WHAT TO DO
One part of the entries below is wanted: the lines from the one containing "ATOM 118 O O" through the one containing "ATOM 126 C C". Write those out exactly and nothing else.

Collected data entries
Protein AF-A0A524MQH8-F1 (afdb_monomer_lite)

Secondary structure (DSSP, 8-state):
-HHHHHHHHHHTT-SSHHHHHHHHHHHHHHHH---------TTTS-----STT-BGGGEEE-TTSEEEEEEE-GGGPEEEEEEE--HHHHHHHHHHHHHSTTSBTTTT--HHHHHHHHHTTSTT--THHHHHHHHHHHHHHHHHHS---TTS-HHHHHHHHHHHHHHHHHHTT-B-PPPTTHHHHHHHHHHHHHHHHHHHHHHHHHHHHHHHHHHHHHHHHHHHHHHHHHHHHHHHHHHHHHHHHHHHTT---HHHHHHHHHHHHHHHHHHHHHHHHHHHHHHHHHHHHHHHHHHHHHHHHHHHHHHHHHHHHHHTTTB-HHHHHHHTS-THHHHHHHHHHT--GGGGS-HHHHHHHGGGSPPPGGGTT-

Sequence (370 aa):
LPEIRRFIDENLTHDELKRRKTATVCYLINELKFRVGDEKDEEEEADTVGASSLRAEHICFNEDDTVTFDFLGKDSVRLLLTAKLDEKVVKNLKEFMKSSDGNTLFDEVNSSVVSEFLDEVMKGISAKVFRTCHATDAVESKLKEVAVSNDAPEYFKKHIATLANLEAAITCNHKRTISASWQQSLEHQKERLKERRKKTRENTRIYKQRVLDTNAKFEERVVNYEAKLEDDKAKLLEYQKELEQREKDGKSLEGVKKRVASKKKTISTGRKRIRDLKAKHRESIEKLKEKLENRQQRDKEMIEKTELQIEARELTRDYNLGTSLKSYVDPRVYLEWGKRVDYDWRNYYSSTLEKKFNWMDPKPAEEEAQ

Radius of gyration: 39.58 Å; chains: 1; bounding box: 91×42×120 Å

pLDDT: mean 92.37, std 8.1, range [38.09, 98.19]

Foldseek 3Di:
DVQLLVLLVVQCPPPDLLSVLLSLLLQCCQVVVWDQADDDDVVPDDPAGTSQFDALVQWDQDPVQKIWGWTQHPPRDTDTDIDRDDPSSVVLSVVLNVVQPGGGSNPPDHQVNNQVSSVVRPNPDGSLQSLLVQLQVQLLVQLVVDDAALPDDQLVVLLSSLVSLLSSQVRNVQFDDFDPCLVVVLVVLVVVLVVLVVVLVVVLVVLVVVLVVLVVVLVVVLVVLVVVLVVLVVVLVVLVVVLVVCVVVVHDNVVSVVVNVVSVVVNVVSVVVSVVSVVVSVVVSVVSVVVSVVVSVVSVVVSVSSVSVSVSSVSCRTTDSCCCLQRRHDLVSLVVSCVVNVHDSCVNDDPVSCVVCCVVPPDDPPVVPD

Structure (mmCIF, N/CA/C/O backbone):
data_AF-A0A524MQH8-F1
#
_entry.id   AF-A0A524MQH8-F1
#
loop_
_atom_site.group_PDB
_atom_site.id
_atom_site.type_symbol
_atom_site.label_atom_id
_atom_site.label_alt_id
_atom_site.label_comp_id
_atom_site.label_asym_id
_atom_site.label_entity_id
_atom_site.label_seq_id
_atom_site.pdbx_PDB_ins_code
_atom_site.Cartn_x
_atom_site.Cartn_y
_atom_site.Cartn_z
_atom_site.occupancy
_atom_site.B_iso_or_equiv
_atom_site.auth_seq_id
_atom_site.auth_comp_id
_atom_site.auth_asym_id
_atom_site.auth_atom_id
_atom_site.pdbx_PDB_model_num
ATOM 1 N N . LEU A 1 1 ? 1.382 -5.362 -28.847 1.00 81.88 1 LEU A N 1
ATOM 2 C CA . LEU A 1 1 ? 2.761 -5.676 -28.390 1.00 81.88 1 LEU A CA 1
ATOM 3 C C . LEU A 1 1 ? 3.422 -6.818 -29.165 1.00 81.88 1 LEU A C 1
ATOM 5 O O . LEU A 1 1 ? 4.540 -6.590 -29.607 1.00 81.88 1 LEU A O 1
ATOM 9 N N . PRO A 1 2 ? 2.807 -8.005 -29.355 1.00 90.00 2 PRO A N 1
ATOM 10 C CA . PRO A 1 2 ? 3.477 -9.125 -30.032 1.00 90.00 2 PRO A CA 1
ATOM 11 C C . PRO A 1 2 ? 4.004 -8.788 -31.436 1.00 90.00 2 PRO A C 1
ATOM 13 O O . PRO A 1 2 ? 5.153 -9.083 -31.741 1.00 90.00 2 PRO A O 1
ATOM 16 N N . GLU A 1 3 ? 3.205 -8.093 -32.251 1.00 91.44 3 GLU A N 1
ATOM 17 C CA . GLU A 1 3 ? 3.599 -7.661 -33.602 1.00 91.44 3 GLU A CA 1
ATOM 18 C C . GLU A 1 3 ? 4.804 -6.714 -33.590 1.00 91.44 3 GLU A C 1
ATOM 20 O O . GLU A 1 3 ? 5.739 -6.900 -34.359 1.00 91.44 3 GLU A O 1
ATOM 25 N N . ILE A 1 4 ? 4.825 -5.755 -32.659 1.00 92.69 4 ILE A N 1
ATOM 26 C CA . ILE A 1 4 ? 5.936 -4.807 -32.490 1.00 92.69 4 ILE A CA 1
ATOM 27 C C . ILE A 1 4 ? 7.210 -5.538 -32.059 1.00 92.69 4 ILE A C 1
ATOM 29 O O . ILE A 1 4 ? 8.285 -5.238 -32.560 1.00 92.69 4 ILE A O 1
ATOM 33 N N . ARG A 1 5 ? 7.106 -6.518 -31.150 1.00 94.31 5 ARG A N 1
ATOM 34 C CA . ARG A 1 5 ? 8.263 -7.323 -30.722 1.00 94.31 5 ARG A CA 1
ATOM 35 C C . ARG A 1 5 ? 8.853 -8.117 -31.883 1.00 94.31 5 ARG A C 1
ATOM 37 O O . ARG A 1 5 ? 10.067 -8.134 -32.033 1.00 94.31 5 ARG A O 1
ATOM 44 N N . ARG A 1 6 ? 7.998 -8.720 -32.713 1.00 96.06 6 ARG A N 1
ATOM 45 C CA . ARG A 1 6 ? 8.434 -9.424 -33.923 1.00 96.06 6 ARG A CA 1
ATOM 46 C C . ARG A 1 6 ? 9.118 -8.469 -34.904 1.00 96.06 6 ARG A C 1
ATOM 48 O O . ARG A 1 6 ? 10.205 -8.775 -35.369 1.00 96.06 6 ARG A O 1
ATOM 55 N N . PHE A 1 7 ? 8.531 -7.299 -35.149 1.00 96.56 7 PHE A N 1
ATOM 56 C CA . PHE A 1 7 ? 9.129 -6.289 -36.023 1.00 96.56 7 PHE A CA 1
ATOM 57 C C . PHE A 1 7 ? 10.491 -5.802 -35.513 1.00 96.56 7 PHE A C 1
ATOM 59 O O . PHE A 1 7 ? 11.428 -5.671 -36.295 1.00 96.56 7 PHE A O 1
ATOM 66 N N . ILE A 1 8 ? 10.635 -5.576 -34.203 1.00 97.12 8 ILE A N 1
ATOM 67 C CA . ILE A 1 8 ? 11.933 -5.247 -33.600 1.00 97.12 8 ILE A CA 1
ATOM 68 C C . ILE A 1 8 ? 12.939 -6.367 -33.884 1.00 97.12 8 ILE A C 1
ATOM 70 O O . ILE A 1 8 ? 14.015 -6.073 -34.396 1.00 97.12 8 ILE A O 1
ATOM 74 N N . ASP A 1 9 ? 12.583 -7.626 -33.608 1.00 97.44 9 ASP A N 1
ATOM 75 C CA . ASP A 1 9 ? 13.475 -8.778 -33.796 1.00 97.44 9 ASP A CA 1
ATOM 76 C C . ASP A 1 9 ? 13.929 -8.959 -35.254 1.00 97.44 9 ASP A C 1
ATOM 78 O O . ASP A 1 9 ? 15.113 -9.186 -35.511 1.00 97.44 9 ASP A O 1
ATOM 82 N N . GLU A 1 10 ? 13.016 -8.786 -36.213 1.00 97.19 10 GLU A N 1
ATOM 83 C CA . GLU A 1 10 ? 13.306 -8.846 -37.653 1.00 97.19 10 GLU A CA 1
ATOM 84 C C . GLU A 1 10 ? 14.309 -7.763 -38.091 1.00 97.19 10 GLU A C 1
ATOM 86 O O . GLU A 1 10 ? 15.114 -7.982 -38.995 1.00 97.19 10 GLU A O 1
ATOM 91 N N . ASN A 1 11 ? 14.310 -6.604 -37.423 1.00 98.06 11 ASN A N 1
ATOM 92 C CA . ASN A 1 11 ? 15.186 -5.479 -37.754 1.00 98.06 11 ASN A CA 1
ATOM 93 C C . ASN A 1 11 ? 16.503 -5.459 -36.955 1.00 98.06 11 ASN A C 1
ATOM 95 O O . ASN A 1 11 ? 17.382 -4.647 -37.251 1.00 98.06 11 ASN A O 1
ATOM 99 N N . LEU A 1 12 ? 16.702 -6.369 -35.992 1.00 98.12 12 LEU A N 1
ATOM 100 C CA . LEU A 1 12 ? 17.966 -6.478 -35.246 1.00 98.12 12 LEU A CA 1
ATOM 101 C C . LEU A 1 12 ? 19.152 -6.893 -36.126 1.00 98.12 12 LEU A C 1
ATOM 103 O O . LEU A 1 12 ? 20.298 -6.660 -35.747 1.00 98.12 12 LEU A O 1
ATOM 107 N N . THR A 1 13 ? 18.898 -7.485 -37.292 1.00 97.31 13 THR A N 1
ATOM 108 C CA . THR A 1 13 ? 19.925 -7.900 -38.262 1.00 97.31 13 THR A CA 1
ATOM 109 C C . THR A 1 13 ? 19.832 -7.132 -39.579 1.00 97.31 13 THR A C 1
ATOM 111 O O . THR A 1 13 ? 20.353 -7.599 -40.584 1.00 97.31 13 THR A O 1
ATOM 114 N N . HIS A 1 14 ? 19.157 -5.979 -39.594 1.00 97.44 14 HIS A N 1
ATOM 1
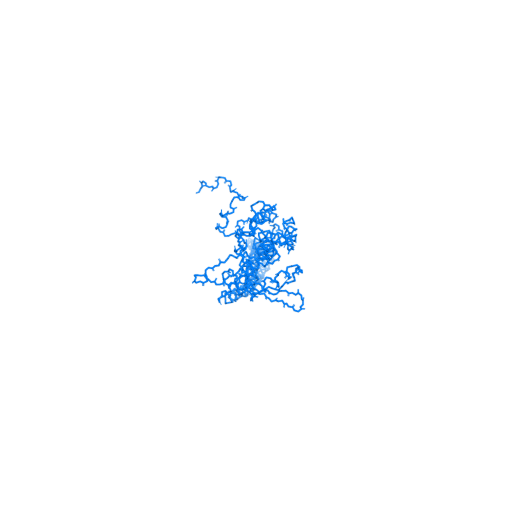15 C CA . HIS A 1 14 ? 18.964 -5.196 -40.813 1.00 97.44 14 HIS A CA 1
ATOM 116 C C . HIS A 1 14 ? 20.299 -4.659 -41.371 1.00 97.44 14 HIS A C 1
ATOM 118 O O . HIS A 1 14 ? 21.209 -4.313 -40.606 1.00 97.44 14 HIS A O 1
ATOM 124 N N . ASP A 1 15 ? 20.405 -4.579 -42.703 1.00 95.50 15 ASP A N 1
ATOM 125 C CA . ASP A 1 15 ? 21.623 -4.139 -43.403 1.00 95.50 15 ASP A CA 1
ATOM 126 C C . ASP A 1 15 ? 21.898 -2.644 -43.189 1.00 95.50 15 ASP A C 1
ATOM 128 O O . ASP A 1 15 ? 23.035 -2.229 -42.970 1.00 95.50 15 ASP A O 1
ATOM 132 N N . GLU A 1 16 ? 20.841 -1.829 -43.202 1.00 96.31 16 GLU A N 1
ATOM 133 C CA . GLU A 1 16 ? 20.921 -0.403 -42.880 1.00 96.31 16 GLU A CA 1
ATOM 134 C C . GLU A 1 16 ? 21.254 -0.185 -41.394 1.00 96.31 16 GLU A C 1
ATOM 136 O O . GLU A 1 16 ? 20.467 -0.523 -40.503 1.00 96.31 16 GLU A O 1
ATOM 141 N N . LEU A 1 17 ? 22.410 0.436 -41.137 1.00 94.56 17 LEU A N 1
ATOM 142 C CA . LEU A 1 17 ? 22.953 0.637 -39.793 1.00 94.56 17 LEU A CA 1
ATOM 143 C C . LEU A 1 17 ? 22.011 1.434 -38.882 1.00 94.56 17 LEU A C 1
ATOM 145 O O . LEU A 1 17 ? 21.773 1.019 -37.748 1.00 94.56 17 LEU A O 1
ATOM 149 N N . LYS A 1 18 ? 21.450 2.546 -39.375 1.00 95.88 18 LYS A N 1
ATOM 150 C CA . LYS A 1 18 ? 20.526 3.393 -38.607 1.00 95.88 18 LYS A CA 1
ATOM 151 C C . LYS A 1 18 ? 19.309 2.595 -38.143 1.00 95.88 18 LYS A C 1
ATOM 153 O O . LYS A 1 18 ? 18.997 2.583 -36.957 1.00 95.88 18 LYS A O 1
ATOM 158 N N . ARG A 1 19 ? 18.696 1.831 -39.049 1.00 97.19 19 ARG A N 1
ATOM 159 C CA . ARG A 1 19 ? 17.550 0.962 -38.750 1.00 97.19 19 ARG A CA 1
ATOM 160 C C . ARG A 1 19 ? 17.898 -0.129 -37.733 1.00 97.19 19 ARG A C 1
ATOM 162 O O . ARG A 1 19 ? 17.135 -0.352 -36.793 1.00 97.19 19 ARG A O 1
ATOM 169 N N . ARG A 1 20 ? 19.082 -0.745 -37.846 1.00 97.50 20 ARG A N 1
ATOM 170 C CA . ARG A 1 20 ? 19.582 -1.738 -36.876 1.00 97.50 20 ARG A CA 1
ATOM 171 C C . ARG A 1 20 ? 19.827 -1.134 -35.487 1.00 97.50 20 ARG A C 1
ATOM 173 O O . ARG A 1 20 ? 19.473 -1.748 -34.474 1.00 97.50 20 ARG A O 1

WORKED SOLUTION
ATOM 118 O O . HIS A 1 14 ? 21.209 -4.313 -40.606 1.00 97.44 14 HIS A O 1
ATOM 124 N N . ASP A 1 15 ? 20.405 -4.579 -42.703 1.00 95.50 15 ASP A N 1
ATOM 125 C CA . ASP A 1 15 ? 21.623 -4.139 -43.403 1.00 95.50 15 ASP A CA 1
ATOM 126 C C . ASP A 1 15 ? 21.898 -2.644 -43.189 1.00 95.50 15 ASP A C 1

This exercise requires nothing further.